→ **YOUR ASSIGNMENT**
Begin at the line below that has "ATOM 10 C CA". Stop after the line that has "ATOM 57 N N", repeating each line exactly and leaving out the pictures.

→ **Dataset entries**
--- START ---
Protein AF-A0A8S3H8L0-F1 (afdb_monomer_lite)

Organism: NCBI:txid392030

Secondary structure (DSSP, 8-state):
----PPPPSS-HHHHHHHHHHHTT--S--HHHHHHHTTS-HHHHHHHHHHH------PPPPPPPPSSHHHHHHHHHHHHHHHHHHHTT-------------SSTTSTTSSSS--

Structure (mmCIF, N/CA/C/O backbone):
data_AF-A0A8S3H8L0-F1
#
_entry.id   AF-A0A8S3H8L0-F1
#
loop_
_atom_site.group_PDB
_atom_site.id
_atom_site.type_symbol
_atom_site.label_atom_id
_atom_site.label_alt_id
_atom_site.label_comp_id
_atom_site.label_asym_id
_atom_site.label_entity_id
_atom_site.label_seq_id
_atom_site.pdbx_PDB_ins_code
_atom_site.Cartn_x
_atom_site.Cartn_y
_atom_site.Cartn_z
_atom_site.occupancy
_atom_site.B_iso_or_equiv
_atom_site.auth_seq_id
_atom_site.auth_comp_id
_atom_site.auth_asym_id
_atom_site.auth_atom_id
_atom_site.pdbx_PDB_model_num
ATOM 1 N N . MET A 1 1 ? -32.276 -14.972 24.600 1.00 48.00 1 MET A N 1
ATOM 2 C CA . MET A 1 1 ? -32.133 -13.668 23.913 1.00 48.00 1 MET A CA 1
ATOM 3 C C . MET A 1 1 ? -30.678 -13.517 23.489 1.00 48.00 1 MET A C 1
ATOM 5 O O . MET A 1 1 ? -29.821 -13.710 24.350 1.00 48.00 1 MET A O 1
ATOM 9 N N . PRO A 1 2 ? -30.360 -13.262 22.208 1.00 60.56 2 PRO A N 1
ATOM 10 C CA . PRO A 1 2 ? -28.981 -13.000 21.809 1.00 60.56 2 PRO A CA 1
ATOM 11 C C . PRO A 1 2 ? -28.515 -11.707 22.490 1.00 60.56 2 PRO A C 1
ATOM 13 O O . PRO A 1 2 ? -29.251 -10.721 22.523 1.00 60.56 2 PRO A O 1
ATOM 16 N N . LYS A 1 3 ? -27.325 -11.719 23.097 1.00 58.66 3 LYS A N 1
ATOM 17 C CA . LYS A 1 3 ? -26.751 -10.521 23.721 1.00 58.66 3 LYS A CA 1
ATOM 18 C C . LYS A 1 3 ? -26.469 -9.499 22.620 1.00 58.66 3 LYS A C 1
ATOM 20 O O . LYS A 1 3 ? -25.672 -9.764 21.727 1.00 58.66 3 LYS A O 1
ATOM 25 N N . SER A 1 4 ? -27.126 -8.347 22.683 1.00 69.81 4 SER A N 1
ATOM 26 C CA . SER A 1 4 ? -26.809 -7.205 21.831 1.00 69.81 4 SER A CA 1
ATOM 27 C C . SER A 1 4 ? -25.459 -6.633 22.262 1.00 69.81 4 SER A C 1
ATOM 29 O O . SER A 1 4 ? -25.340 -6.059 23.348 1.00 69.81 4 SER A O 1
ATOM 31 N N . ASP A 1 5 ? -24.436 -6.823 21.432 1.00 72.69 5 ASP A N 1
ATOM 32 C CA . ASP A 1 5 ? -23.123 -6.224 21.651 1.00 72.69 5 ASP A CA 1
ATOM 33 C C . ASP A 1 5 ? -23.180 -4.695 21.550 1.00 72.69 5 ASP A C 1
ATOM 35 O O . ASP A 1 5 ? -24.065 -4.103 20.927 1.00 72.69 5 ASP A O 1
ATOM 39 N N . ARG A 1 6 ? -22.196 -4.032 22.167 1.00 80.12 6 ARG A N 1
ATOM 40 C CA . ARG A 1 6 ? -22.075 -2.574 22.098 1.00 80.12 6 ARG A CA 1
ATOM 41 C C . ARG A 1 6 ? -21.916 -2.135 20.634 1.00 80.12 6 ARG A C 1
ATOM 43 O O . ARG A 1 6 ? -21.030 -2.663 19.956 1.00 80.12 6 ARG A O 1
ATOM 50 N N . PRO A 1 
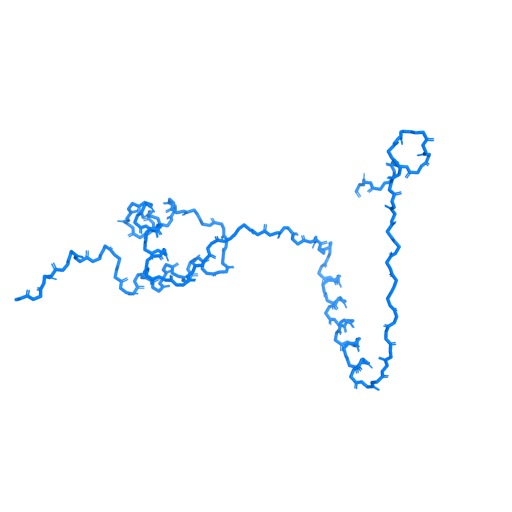7 ? -22.668 -1.119 20.170 1.00 84.62 7 PRO A N 1
ATOM 51 C CA . PRO A 1 7 ? -22.540 -0.629 18.805 1.00 84.62 7 PRO A CA 1
ATOM 52 C C . PRO A 1 7 ? -21.114 -0.152 18.515 1.00 84.62 7 PRO A C 1
ATOM 54 O O . PRO A 1 7 ? -20.425 0.423 19.371 1.00 84.62 7 PRO A O 1
ATOM 57 N N . TYR A 1 8 ? -20.656 -0.395 17.287 1.00 88.88 8 TYR A N 1
ATOM 58 C CA . TYR A 1 8 ? -19.343 0.056 16.849 1.00 88.88 8 TYR A CA 1
ATOM 59 C C . TYR A 1 8 ? -19.292 1.584 16.755 1.00 88.88 8 TYR A C 1
ATOM 61 O O . TYR A 1 8 ? -20.204 2.226 16.253 1.00 88.88 8 TYR A O 1
ATOM 69 N N . LYS A 1 9 ? -18.166 2.170 17.179 1.00 91.06 9 LYS A N 1
ATOM 70 C CA . LYS A 1 9 ? -17.916 3.623 17.089 1.00 91.06 9 LYS A CA 1
ATOM 71 C C . LYS A 1 9 ? -17.667 4.134 15.664 1.00 91.06 9 LYS A C 1
ATOM 73 O O . LYS A 1 9 ? -17.571 5.336 15.472 1.00 91.06 9 LYS A O 1
ATOM 78 N N . ILE A 1 10 ? -17.460 3.226 14.713 1.00 92.69 10 ILE A N 1
ATOM 79 C CA . ILE A 1 10 ? -17.205 3.525 13.301 1.00 
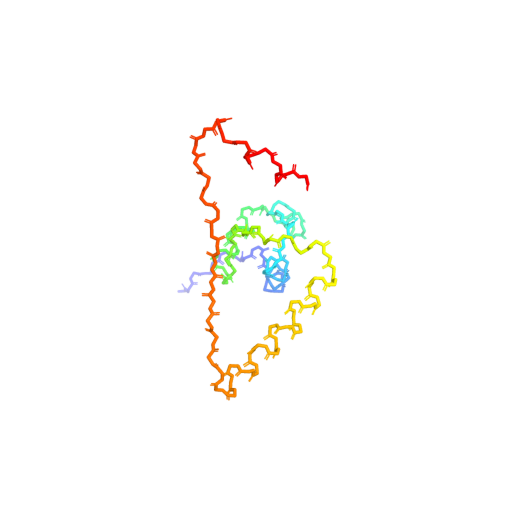92.69 10 ILE A CA 1
ATOM 80 C C . ILE A 1 10 ? -18.293 2.804 12.510 1.00 92.69 10 ILE A C 1
ATOM 82 O O . ILE A 1 10 ? -18.386 1.575 12.621 1.00 92.69 10 ILE A O 1
ATOM 86 N N . SER A 1 11 ? -19.100 3.549 11.754 1.00 92.56 11 SER A N 1
A
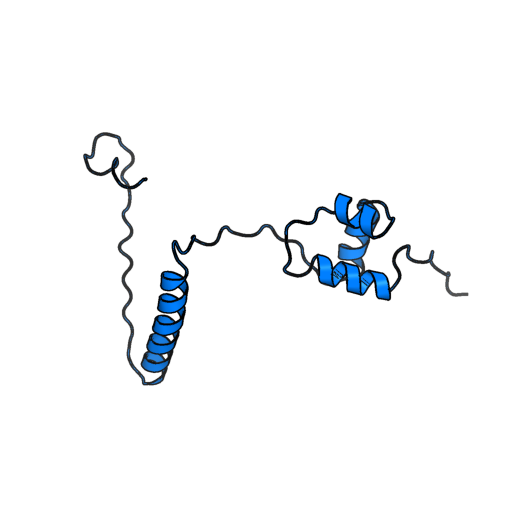TOM 87 C CA . SER A 1 11 ? -20.121 2.982 10.861 1.00 92.56 11 SER A CA 1
ATOM 88 C C . SER A 1 11 ? -19.481 2.251 9.678 1.00 92.56 11 SER A C 1
ATOM 90 O O . SER A 1 11 ? -18.284 2.395 9.424 1.00 92.56 11 SER A O 1
ATOM 92 N N . ASP A 1 12 ? -20.255 1.462 8.937 1.00 92.19 12 ASP A N 1
ATOM 93 C CA . ASP A 1 12 ? -19.726 0.747 7.769 1.00 92.19 12 ASP A CA 1
ATOM 94 C C . ASP A 1 12 ? -19.313 1.704 6.635 1.00 92.19 12 ASP A C 1
ATOM 96 O O . ASP A 1 12 ? -18.276 1.503 6.003 1.00 92.19 12 ASP A O 1
ATOM 100 N N . GLU A 1 13 ? -20.016 2.826 6.459 1.00 91.12 13 GLU A N 1
ATOM 101 C CA . GLU A 1 13 ? -19.606 3.894 5.532 1.00 91.12 13 GLU A CA 1
ATOM 102 C C . GLU A 1 13 ? -18.259 4.518 5.932 1.00 91.12 13 GLU A C 1
ATOM 104 O O . GLU A 1 13 ? -17.355 4.704 5.112 1.00 91.12 13 GLU A O 1
ATOM 109 N N . GLN A 1 14 ? -18.082 4.804 7.226 1.00 94.50 14 GLN A N 1
ATOM 110 C CA . GLN A 1 14 ? -16.817 5.318 7.746 1.00 94.50 14 GLN A CA 1
ATOM 111 C C . GLN A 1 14 ? -15.697 4.275 7.648 1.00 94.50 14 GLN A C 1
ATOM 113 O O . GLN A 1 14 ? -14.531 4.643 7.479 1.00 94.50 14 GLN A O 1
ATOM 118 N N . LEU A 1 15 ? -16.031 2.984 7.743 1.00 95.38 15 LEU A N 1
ATOM 119 C CA . LEU A 1 15 ? -15.083 1.885 7.602 1.00 95.38 15 LEU A CA 1
ATOM 120 C C . LEU A 1 15 ? -14.496 1.836 6.188 1.00 95.38 15 LEU A C 1
ATOM 122 O O . LEU A 1 15 ? -13.276 1.730 6.057 1.00 95.38 15 LEU A O 1
ATOM 126 N N . ASP A 1 16 ? -15.316 1.987 5.146 1.00 95.25 16 ASP A N 1
ATOM 127 C CA . ASP A 1 16 ? -14.836 2.052 3.758 1.00 95.25 16 ASP A CA 1
ATOM 128 C C . ASP A 1 16 ? -13.913 3.264 3.536 1.00 95.25 16 ASP A C 1
ATOM 130 O O . ASP A 1 16 ? -12.797 3.142 3.017 1.00 95.25 16 ASP A O 1
ATOM 134 N N . GLY A 1 17 ? -14.307 4.436 4.046 1.00 94.56 17 GLY A N 1
ATOM 135 C CA . GLY A 1 17 ? -13.464 5.635 4.017 1.00 94.56 17 GLY A CA 1
ATOM 136 C C . GLY A 1 17 ? -12.128 5.452 4.753 1.00 94.56 17 GLY A C 1
ATOM 137 O O . GLY A 1 17 ? -11.078 5.934 4.299 1.00 94.56 17 GLY A O 1
ATOM 138 N N . LEU A 1 18 ? -12.138 4.732 5.878 1.00 94.88 18 LEU A N 1
ATOM 139 C CA . LEU A 1 18 ? -10.935 4.385 6.626 1.00 94.88 18 LEU A CA 1
ATOM 140 C C . LEU A 1 18 ? -10.036 3.452 5.807 1.00 94.88 18 LEU A C 1
ATOM 142 O O . LEU A 1 18 ? -8.852 3.760 5.655 1.00 94.88 18 LEU A O 1
ATOM 146 N N . VAL A 1 19 ? -10.583 2.378 5.226 1.00 95.06 19 VAL A N 1
ATOM 147 C CA . VAL A 1 19 ? -9.847 1.422 4.379 1.00 95.06 19 VAL A CA 1
ATOM 148 C C . VAL A 1 19 ? -9.213 2.129 3.185 1.00 95.06 19 VAL A C 1
ATOM 150 O O . VAL A 1 19 ? -8.007 1.995 2.977 1.00 95.06 19 VAL A O 1
ATOM 153 N N . LYS A 1 20 ? -9.963 2.965 2.459 1.00 93.75 20 LYS A N 1
ATOM 154 C CA . LYS A 1 20 ? -9.447 3.770 1.333 1.00 93.75 20 LYS A CA 1
ATOM 155 C C . LYS A 1 20 ? -8.299 4.698 1.733 1.00 93.75 20 LYS A C 1
ATOM 157 O O . LYS A 1 20 ? -7.414 4.982 0.924 1.00 93.75 20 LYS A O 1
ATOM 162 N N . SER A 1 21 ? -8.295 5.166 2.981 1.00 92.06 21 SER A N 1
ATOM 163 C CA . SER A 1 21 ? -7.249 6.050 3.499 1.00 92.06 21 SER A CA 1
ATOM 164 C C . SER A 1 21 ? -5.946 5.315 3.826 1.00 92.06 21 SER A C 1
ATOM 166 O O . SER A 1 21 ? -4.886 5.936 3.779 1.00 92.06 21 SER A O 1
ATOM 168 N N . VAL A 1 22 ? -5.999 4.020 4.159 1.00 92.56 22 VAL A N 1
ATOM 169 C CA . VAL A 1 22 ? -4.825 3.257 4.625 1.00 92.56 22 VAL A CA 1
ATOM 170 C C . VAL A 1 22 ? -4.337 2.191 3.648 1.00 92.56 22 VAL A C 1
ATOM 172 O O . VAL A 1 22 ? -3.146 1.887 3.632 1.00 92.56 22 VAL A O 1
ATOM 175 N N . ASN A 1 23 ? -5.218 1.621 2.827 1.00 92.25 23 ASN A N 1
ATOM 176 C CA . ASN A 1 23 ? -4.871 0.509 1.954 1.00 92.25 23 ASN A CA 1
ATOM 177 C C . ASN A 1 23 ? -3.932 0.983 0.837 1.00 92.25 23 ASN A C 1
ATOM 179 O O . ASN A 1 23 ? -4.270 1.886 0.075 1.00 92.25 23 ASN A O 1
ATOM 183 N N . ASN A 1 24 ? -2.733 0.400 0.765 1.00 85.75 24 ASN A N 1
ATOM 184 C CA . ASN A 1 24 ? -1.660 0.765 -0.171 1.00 85.75 24 ASN A CA 1
ATOM 185 C C . ASN A 1 24 ? -1.199 2.241 -0.139 1.00 85.75 24 ASN A C 1
ATOM 187 O O . ASN A 1 24 ? -0.355 2.640 -0.948 1.00 85.75 24 ASN A O 1
ATOM 191 N N . ARG A 1 25 ? -1.672 3.044 0.824 1.00 88.12 25 ARG A N 1
ATOM 192 C CA . ARG A 1 25 ? -1.298 4.455 1.007 1.00 88.12 25 ARG A CA 1
ATOM 193 C C . ARG A 1 25 ? -0.307 4.633 2.160 1.00 88.12 25 ARG A C 1
ATOM 195 O O . ARG A 1 25 ? -0.118 3.752 2.994 1.00 88.12 25 ARG A O 1
ATOM 202 N N . CYS A 1 26 ? 0.372 5.776 2.193 1.00 85.38 26 CYS A N 1
ATOM 203 C CA . CYS A 1 26 ? 1.323 6.144 3.245 1.00 85.38 26 CYS A CA 1
ATOM 204 C C . CYS A 1 26 ? 1.082 7.582 3.735 1.00 85.38 26 CYS A C 1
ATOM 206 O O . CYS A 1 26 ? 0.238 8.299 3.204 1.00 85.38 26 CYS A O 1
ATOM 208 N N . GLY A 1 27 ? 1.807 7.995 4.780 1.00 85.31 27 GLY A N 1
ATOM 209 C CA . GLY A 1 27 ? 1.790 9.380 5.276 1.00 85.31 27 GLY A CA 1
ATOM 210 C C . GLY A 1 27 ? 0.707 9.703 6.314 1.00 85.31 27 GLY A C 1
ATOM 211 O O . GLY A 1 27 ? 0.669 10.819 6.840 1.00 85.31 27 GLY A O 1
ATOM 212 N N . LEU A 1 28 ? -0.140 8.734 6.671 1.00 90.88 28 LEU A N 1
ATOM 213 C CA . LEU A 1 28 ? -1.180 8.900 7.687 1.00 90.88 28 LEU A CA 1
ATOM 214 C C . LEU A 1 28 ? -0.863 8.089 8.942 1.00 90.88 28 LEU A C 1
ATOM 216 O O . LEU A 1 28 ? -0.744 6.868 8.904 1.00 90.88 28 LEU A O 1
ATOM 220 N N . SER A 1 29 ? -0.753 8.782 10.076 1.00 92.56 29 SER A N 1
ATOM 221 C CA . SER A 1 29 ? -0.654 8.142 11.386 1.00 92.56 29 SER A CA 1
ATOM 222 C C . SER A 1 29 ? -2.042 7.825 11.940 1.00 92.56 29 SER A C 1
ATOM 224 O O . SER A 1 29 ? -3.022 8.515 11.648 1.00 92.56 29 SER A O 1
ATOM 226 N N . GLN A 1 30 ? -2.128 6.831 12.826 1.00 93.75 30 GLN A N 1
ATOM 227 C CA . GLN A 1 30 ? -3.378 6.498 13.520 1.00 93.75 30 GLN A CA 1
ATOM 228 C C . GLN A 1 30 ? -3.942 7.683 14.319 1.00 93.75 30 GLN A C 1
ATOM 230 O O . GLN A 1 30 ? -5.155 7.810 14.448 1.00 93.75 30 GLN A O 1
--- END ---
→ **TASK ANSWER**
ATOM 10 C CA . PRO A 1 2 ? -28.981 -13.000 21.809 1.00 60.56 2 PRO A CA 1
ATOM 11 C C . PRO A 1 2 ? -28.515 -11.707 22.490 1.00 60.56 2 PRO A C 1
ATOM 13 O O . PRO A 1 2 ? -29.251 -10.721 22.523 1.00 60.56 2 PRO A O 1
ATOM 16 N N . LYS A 1 3 ? -27.325 -11.719 23.097 1.00 58.66 3 LYS A N 1
ATOM 17 C CA . LYS A 1 3 ? -26.751 -10.521 23.721 1.00 58.66 3 LYS A CA 1
ATOM 18 C C . LYS A 1 3 ? -26.469 -9.499 22.620 1.00 58.66 3 LYS A C 1
ATOM 20 O O . LYS A 1 3 ? -25.672 -9.764 21.727 1.00 58.66 3 LYS A O 1
ATOM 25 N N . SER A 1 4 ? -27.126 -8.347 22.683 1.00 69.81 4 SER A N 1
ATOM 26 C CA . SER A 1 4 ? -26.809 -7.205 21.831 1.00 69.81 4 SER A CA 1
ATOM 27 C C . SER A 1 4 ? -25.459 -6.633 22.262 1.00 69.81 4 SER A C 1
ATOM 29 O O . SER A 1 4 ? -25.340 -6.059 23.348 1.00 69.81 4 SER A O 1
ATOM 31 N N . ASP A 1 5 ? -24.436 -6.823 21.432 1.00 72.69 5 ASP A N 1
ATOM 32 C CA . ASP A 1 5 ? -23.123 -6.224 21.651 1.00 72.69 5 ASP A CA 1
ATOM 33 C C . ASP A 1 5 ? -23.180 -4.695 21.550 1.00 72.69 5 ASP A C 1
ATOM 35 O O . ASP A 1 5 ? -24.065 -4.103 20.927 1.00 72.69 5 ASP A O 1
ATOM 39 N N . ARG A 1 6 ? -22.196 -4.032 22.167 1.00 80.12 6 ARG A N 1
ATOM 40 C CA . ARG A 1 6 ? -22.075 -2.574 22.098 1.00 80.12 6 ARG A CA 1
ATOM 41 C C . ARG A 1 6 ? -21.916 -2.135 20.634 1.00 80.12 6 ARG A C 1
ATOM 43 O O . ARG A 1 6 ? -21.030 -2.663 19.956 1.00 80.12 6 ARG A O 1
ATOM 50 N N . PRO A 1 
7 ? -22.668 -1.119 20.170 1.00 84.62 7 PRO A N 1
ATOM 51 C CA . PRO A 1 7 ? -22.540 -0.629 18.805 1.00 84.62 7 PRO A CA 1
ATOM 52 C C . PRO A 1 7 ? -21.114 -0.152 18.515 1.00 84.62 7 PRO A C 1
ATOM 54 O O . PRO A 1 7 ? -20.425 0.423 19.371 1.00 84.62 7 PRO A O 1
ATOM 57 N N . TYR A 1 8 ? -20.656 -0.395 17.287 1.00 88.88 8 TYR A N 1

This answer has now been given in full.